Application for Scientific Permit – Available for Public Comment
Public comment on the following application for a Scientific Research (Fauna) Permit is open until 22 March.
Title of Research: Marine Global Earth Observatory (MarineGEO) Nearshore Habitat Mapping
Applicant: Smithsonian Institution, Tennenbaum Marine Observatories Network, MarineGEO Program
Species/Taxon: May disturb birds including seabirds and eagles, may disturb marine mammals and terrestrial mammals.
Location: Maria Island (-42.672780°, 148.069748°) and surrounding area.
Aim of project: The Marine Global Earth Observatory (MarineGEO), directed by the Smithsonian's Tennenbaum Marine Observatories Network (TMON), is the first long-term, worldwide research program to focus on understanding coastal marine life and its role in maintaining resilient ecosystems around the world.
By specializing in coastal ecosystems—where marine biodiversity and people are concentrated and interact most—this initiative provides policymakers with the science to support innovative solutions and advance management and protection of our oceans. (marinegeo.si.edu)
- MarineGEO will be mapping habitat around Maria Island as part of a global comparison of the effects of marine protected areas compared to unprotected sites. We will be building on concurrent long-term research coordinated by the University of Tasmania and the Reef Life Survey project at Maria Island.
- Finished products include a detailed habitat map of the area around Maria Island and quantitative metrics of habitat position and extent. All data that are collected will be open to the public, and will be made available on the MarineGEO website or by request.
- By placing observations of plant and animal communities in context with the broader ecosystem (habitat maps), we will better understand the forces that structure these habitats and keep them healthy.
Maximum likely numbers of individuals involved: No animals will be targeted for our surveys.

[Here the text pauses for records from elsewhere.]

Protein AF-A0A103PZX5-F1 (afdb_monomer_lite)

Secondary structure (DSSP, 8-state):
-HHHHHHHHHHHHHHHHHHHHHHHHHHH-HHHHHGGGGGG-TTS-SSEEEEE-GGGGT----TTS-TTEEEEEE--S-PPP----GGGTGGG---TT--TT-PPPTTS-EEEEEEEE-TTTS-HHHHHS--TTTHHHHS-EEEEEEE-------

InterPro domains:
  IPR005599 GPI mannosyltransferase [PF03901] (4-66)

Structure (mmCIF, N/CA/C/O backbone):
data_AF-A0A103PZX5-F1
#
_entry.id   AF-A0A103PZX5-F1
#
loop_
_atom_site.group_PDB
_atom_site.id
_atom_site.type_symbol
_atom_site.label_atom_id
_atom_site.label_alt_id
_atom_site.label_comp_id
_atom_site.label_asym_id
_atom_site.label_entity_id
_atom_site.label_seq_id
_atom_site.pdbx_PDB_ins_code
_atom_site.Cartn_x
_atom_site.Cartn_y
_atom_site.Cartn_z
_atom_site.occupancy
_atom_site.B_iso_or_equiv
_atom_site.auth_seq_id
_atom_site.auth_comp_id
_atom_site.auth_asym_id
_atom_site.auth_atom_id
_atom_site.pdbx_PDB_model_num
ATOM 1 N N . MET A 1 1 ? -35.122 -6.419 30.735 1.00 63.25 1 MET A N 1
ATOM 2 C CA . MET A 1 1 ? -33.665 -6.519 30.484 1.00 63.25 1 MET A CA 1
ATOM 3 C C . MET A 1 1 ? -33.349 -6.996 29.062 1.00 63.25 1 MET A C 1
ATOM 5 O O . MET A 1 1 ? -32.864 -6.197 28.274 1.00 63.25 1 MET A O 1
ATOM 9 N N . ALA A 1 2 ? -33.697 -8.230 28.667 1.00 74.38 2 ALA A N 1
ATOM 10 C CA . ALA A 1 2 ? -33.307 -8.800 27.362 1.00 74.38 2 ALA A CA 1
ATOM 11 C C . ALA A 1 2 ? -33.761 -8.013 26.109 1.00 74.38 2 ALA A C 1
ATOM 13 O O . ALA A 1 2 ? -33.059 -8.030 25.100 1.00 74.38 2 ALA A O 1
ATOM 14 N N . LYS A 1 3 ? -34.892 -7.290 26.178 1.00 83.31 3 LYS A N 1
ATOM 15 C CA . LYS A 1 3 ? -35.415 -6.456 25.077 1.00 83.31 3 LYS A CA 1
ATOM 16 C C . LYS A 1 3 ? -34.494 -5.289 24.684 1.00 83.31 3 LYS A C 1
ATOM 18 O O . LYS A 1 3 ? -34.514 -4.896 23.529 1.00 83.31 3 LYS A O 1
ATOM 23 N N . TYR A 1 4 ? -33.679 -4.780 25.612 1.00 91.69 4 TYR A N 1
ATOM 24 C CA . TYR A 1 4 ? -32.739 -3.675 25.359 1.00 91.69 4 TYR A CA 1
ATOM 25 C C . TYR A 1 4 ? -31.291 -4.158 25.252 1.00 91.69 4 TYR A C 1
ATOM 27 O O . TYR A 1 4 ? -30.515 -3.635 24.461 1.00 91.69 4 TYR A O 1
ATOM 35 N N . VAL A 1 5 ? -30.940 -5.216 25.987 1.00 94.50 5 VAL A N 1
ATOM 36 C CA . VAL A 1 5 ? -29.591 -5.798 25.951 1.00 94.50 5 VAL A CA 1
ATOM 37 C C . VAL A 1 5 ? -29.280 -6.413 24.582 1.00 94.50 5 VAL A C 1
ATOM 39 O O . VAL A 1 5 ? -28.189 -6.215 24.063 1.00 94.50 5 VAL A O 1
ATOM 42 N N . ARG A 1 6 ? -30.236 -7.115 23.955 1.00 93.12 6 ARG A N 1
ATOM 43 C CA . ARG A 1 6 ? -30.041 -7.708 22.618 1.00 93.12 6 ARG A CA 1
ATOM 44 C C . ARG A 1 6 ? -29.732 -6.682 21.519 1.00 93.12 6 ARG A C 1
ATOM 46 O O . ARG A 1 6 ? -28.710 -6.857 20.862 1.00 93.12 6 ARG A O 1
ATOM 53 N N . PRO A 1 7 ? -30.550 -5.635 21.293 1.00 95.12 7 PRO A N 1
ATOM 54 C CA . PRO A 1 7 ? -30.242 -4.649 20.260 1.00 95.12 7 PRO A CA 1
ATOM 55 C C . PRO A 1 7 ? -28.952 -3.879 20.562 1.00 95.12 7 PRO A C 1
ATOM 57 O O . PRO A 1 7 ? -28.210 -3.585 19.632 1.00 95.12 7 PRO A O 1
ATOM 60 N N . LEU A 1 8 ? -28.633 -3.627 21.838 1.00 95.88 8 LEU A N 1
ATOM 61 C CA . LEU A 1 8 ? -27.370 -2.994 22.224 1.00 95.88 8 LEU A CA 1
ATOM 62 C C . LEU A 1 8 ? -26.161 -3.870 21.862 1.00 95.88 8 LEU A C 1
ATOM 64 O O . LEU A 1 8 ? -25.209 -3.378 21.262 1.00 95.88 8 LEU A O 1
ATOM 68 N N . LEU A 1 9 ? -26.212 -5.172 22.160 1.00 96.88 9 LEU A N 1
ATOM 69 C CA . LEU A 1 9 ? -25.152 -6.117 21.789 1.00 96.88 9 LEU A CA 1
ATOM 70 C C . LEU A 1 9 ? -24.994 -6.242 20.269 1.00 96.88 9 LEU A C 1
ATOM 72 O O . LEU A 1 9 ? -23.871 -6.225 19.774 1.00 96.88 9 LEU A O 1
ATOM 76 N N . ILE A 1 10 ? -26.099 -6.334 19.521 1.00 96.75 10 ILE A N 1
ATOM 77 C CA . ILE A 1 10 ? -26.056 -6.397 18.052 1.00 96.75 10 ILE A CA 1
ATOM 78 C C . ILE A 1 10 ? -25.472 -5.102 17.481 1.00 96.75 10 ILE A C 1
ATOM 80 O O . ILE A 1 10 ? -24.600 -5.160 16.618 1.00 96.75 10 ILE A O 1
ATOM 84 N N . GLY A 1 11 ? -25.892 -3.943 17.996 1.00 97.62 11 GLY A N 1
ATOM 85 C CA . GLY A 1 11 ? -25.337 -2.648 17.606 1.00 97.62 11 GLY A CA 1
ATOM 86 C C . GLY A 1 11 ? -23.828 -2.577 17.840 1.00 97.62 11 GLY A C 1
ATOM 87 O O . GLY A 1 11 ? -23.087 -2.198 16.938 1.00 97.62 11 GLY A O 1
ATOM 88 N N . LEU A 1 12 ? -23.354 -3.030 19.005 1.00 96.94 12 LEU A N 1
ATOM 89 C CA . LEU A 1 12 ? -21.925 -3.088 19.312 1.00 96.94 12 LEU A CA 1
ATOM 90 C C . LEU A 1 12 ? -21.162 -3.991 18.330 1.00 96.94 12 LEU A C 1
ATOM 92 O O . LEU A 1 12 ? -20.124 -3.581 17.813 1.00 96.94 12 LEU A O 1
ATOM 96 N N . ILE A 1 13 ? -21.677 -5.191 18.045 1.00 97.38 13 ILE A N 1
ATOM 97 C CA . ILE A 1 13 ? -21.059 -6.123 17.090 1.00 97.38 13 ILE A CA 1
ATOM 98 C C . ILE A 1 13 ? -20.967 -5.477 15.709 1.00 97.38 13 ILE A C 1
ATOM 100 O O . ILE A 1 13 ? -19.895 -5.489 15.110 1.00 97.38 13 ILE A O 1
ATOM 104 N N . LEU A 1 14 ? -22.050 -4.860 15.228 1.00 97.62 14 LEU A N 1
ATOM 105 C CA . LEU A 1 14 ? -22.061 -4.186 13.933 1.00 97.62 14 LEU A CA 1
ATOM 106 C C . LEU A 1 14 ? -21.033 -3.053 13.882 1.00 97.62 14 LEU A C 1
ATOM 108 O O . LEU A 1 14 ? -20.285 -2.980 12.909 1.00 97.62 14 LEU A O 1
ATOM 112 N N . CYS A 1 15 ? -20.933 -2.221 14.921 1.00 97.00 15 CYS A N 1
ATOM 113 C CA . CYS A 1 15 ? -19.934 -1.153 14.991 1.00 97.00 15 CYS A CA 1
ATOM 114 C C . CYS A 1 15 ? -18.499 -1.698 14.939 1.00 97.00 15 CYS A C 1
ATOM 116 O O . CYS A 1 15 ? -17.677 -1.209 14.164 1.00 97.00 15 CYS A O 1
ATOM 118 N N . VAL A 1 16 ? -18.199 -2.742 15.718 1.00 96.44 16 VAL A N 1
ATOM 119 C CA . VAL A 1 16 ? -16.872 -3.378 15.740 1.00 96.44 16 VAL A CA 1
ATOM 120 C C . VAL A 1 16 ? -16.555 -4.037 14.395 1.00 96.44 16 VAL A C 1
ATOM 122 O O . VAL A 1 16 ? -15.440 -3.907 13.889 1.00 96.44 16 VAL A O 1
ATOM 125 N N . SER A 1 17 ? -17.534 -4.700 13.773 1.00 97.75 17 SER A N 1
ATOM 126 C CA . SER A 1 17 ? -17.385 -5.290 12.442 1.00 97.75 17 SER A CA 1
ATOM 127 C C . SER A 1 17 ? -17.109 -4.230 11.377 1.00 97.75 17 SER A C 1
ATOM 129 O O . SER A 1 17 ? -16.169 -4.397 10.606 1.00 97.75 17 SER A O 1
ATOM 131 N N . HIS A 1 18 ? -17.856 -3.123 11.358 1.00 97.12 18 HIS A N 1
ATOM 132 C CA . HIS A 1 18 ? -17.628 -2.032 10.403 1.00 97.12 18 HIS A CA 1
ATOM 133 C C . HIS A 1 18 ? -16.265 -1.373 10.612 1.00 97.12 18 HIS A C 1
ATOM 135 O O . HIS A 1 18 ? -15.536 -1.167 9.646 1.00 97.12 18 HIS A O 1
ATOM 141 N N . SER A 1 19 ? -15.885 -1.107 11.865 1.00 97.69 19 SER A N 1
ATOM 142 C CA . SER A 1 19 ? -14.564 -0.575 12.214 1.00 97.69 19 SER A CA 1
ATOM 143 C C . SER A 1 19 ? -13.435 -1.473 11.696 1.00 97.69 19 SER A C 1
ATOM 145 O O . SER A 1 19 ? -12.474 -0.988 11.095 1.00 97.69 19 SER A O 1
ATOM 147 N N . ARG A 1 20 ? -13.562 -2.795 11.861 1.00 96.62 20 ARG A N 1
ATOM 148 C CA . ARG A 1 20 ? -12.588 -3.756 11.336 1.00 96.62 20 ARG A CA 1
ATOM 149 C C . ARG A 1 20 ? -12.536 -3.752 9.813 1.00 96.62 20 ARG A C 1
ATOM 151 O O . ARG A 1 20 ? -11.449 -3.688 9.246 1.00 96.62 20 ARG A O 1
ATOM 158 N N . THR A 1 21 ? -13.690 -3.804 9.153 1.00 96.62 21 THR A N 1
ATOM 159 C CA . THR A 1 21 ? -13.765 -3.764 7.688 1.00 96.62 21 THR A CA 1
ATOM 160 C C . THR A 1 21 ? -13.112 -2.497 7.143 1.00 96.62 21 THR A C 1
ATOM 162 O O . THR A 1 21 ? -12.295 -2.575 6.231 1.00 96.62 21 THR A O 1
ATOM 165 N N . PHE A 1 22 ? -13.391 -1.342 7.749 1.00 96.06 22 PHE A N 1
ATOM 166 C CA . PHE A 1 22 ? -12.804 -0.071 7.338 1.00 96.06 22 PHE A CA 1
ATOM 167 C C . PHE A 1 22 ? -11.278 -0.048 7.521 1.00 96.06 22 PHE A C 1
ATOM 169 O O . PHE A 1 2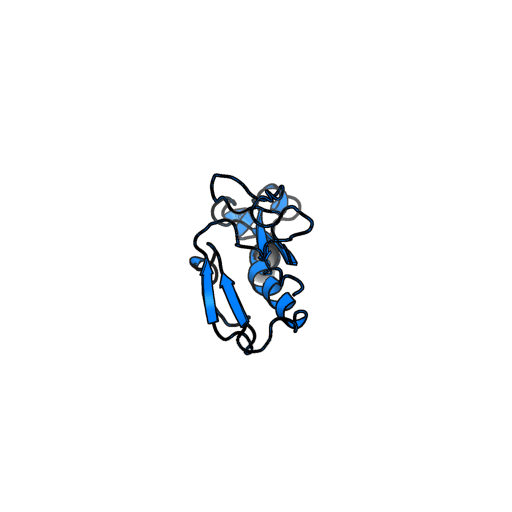2 ? -10.566 0.390 6.619 1.00 96.06 22 PHE A O 1
ATOM 176 N N . SER A 1 23 ? -10.766 -0.579 8.639 1.00 95.88 23 SER A N 1
ATOM 177 C CA . SER A 1 23 ? -9.320 -0.724 8.876 1.00 95.88 23 SER A CA 1
ATOM 178 C C . SER A 1 23 ? -8.654 -1.590 7.812 1.00 95.88 23 SER A C 1
ATOM 180 O O . SER A 1 23 ? -7.565 -1.272 7.345 1.00 95.88 23 SER A O 1
ATOM 182 N N . ILE A 1 24 ? -9.307 -2.689 7.419 1.00 93.06 24 ILE A N 1
ATOM 183 C CA . ILE A 1 24 ? -8.753 -3.615 6.433 1.00 93.06 24 ILE A CA 1
ATOM 184 C C . ILE A 1 24 ? -8.709 -2.978 5.045 1.00 93.06 24 ILE A C 1
ATOM 186 O O . ILE A 1 24 ? -7.681 -3.064 4.379 1.00 93.06 24 ILE A O 1
ATOM 190 N N . ILE A 1 25 ? -9.795 -2.324 4.628 1.00 92.75 25 ILE A N 1
ATOM 191 C CA . ILE A 1 25 ? -9.876 -1.678 3.313 1.00 92.75 25 ILE A CA 1
ATOM 192 C C . ILE A 1 25 ? -8.812 -0.583 3.201 1.00 92.75 25 ILE A C 1
ATOM 194 O O . ILE A 1 25 ? -8.010 -0.609 2.278 1.00 92.75 25 ILE A O 1
ATOM 198 N N . ASN A 1 26 ? -8.731 0.330 4.167 1.00 92.31 26 ASN A N 1
ATOM 199 C CA . ASN A 1 26 ? -7.785 1.446 4.078 1.00 92.31 26 ASN A CA 1
ATOM 200 C C . ASN A 1 26 ? -6.336 1.026 4.367 1.00 92.31 26 ASN A C 1
ATOM 202 O O . ASN A 1 26 ? -5.404 1.625 3.844 1.00 92.31 26 ASN A O 1
ATOM 206 N N . GLY A 1 27 ? -6.125 -0.005 5.190 1.00 92.56 27 GLY A N 1
ATOM 207 C CA . GLY A 1 27 ? -4.788 -0.465 5.554 1.00 92.56 27 GLY A CA 1
ATOM 208 C C . GLY A 1 27 ? -4.161 -1.446 4.562 1.00 92.56 27 GLY A C 1
ATOM 209 O O . GLY A 1 27 ? -2.942 -1.488 4.448 1.00 92.56 27 GLY A O 1
ATOM 210 N N . TYR A 1 28 ? -4.949 -2.248 3.841 1.00 89.50 28 TYR A N 1
ATOM 211 C CA . TYR A 1 28 ? -4.421 -3.379 3.064 1.00 89.50 28 TYR A CA 1
ATOM 212 C C . TYR A 1 28 ? -4.909 -3.437 1.607 1.00 89.50 28 TYR A C 1
ATOM 214 O O . TYR A 1 28 ? -4.677 -4.445 0.940 1.00 89.50 28 TYR A O 1
ATOM 222 N N . ALA A 1 29 ? -5.546 -2.385 1.079 1.00 90.06 29 ALA A N 1
ATOM 223 C CA . ALA A 1 29 ? -6.004 -2.362 -0.316 1.00 90.06 29 ALA A CA 1
ATOM 224 C C . ALA A 1 29 ? -4.881 -2.196 -1.353 1.00 90.06 29 ALA A C 1
ATOM 226 O O . ALA A 1 29 ? -5.041 -2.665 -2.479 1.00 90.06 29 ALA A O 1
ATOM 227 N N . ALA A 1 30 ? -3.745 -1.584 -1.001 1.00 88.56 30 ALA A N 1
ATOM 228 C CA . ALA A 1 30 ? -2.704 -1.228 -1.972 1.00 88.56 30 ALA A CA 1
ATOM 229 C C . ALA A 1 30 ? -2.279 -2.363 -2.932 1.00 88.56 30 ALA A C 1
ATOM 231 O O . ALA A 1 30 ? -2.255 -2.119 -4.134 1.00 88.56 30 ALA A O 1
ATOM 232 N N . PRO A 1 31 ? -2.020 -3.609 -2.490 1.00 79.62 31 PRO A N 1
ATOM 233 C CA . PRO A 1 31 ? -1.665 -4.711 -3.390 1.00 79.62 31 PRO A CA 1
ATOM 234 C C . PRO A 1 31 ? -2.794 -5.137 -4.334 1.00 79.62 31 PRO A C 1
ATOM 236 O O . PRO A 1 31 ? -2.522 -5.691 -5.389 1.00 79.62 31 PRO A O 1
ATOM 239 N N . LEU A 1 32 ? -4.056 -4.908 -3.969 1.00 84.19 32 LEU A N 1
ATOM 240 C CA . LEU A 1 32 ? -5.214 -5.210 -4.816 1.00 84.19 32 LEU A CA 1
ATOM 241 C C . LEU A 1 32 ? -5.429 -4.102 -5.854 1.00 84.19 32 LEU A C 1
ATOM 243 O O . LEU A 1 32 ? -5.843 -4.354 -6.982 1.00 84.19 32 LEU A O 1
ATOM 247 N N . GLU A 1 33 ? -5.153 -2.858 -5.473 1.00 87.69 33 GLU A N 1
ATOM 248 C CA . GLU A 1 33 ? -5.367 -1.687 -6.321 1.00 87.69 33 GLU A CA 1
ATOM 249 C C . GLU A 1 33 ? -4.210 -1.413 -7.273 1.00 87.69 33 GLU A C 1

Activities undertaken and methods: Our surveys are non-extractive and are based on photographic data collected by small (<2kg) quadcopter drones. Drones will be launched from the shore to collect high-resolution photos of Maria Island marine habitats including seagrass, rocky reef, and sand flats. Finished products include detailed open-access habitat maps of the area around Maria Island that will be used in conjunction with Reef Life Survey fish community data to increase our knowledge of the spatial patterns of diversity in marine waters.
Fate of animals: No animals will be collected or intentionally harassed.
Likely impact on species involved (including any by-catch): The primary risk/concern for operating a drone in the park is disturbance of wildlife, particularly birds and marine mammals. In order to minimize disturbance of wildlife in the park, the drone will be operated at an elevation of 100m to reduce any noise or visual stress to mammals, and if any marine mammal is seen in the vicinity, the drone will be redirected to avoid any potential disturbance. A team member will serve as lookout for bird interactions, maintaining visual contact with the drone at all times. If a bird or group of birds approaches too close to the drone (within 100m), the flight will be terminated immediately and the drone recalled.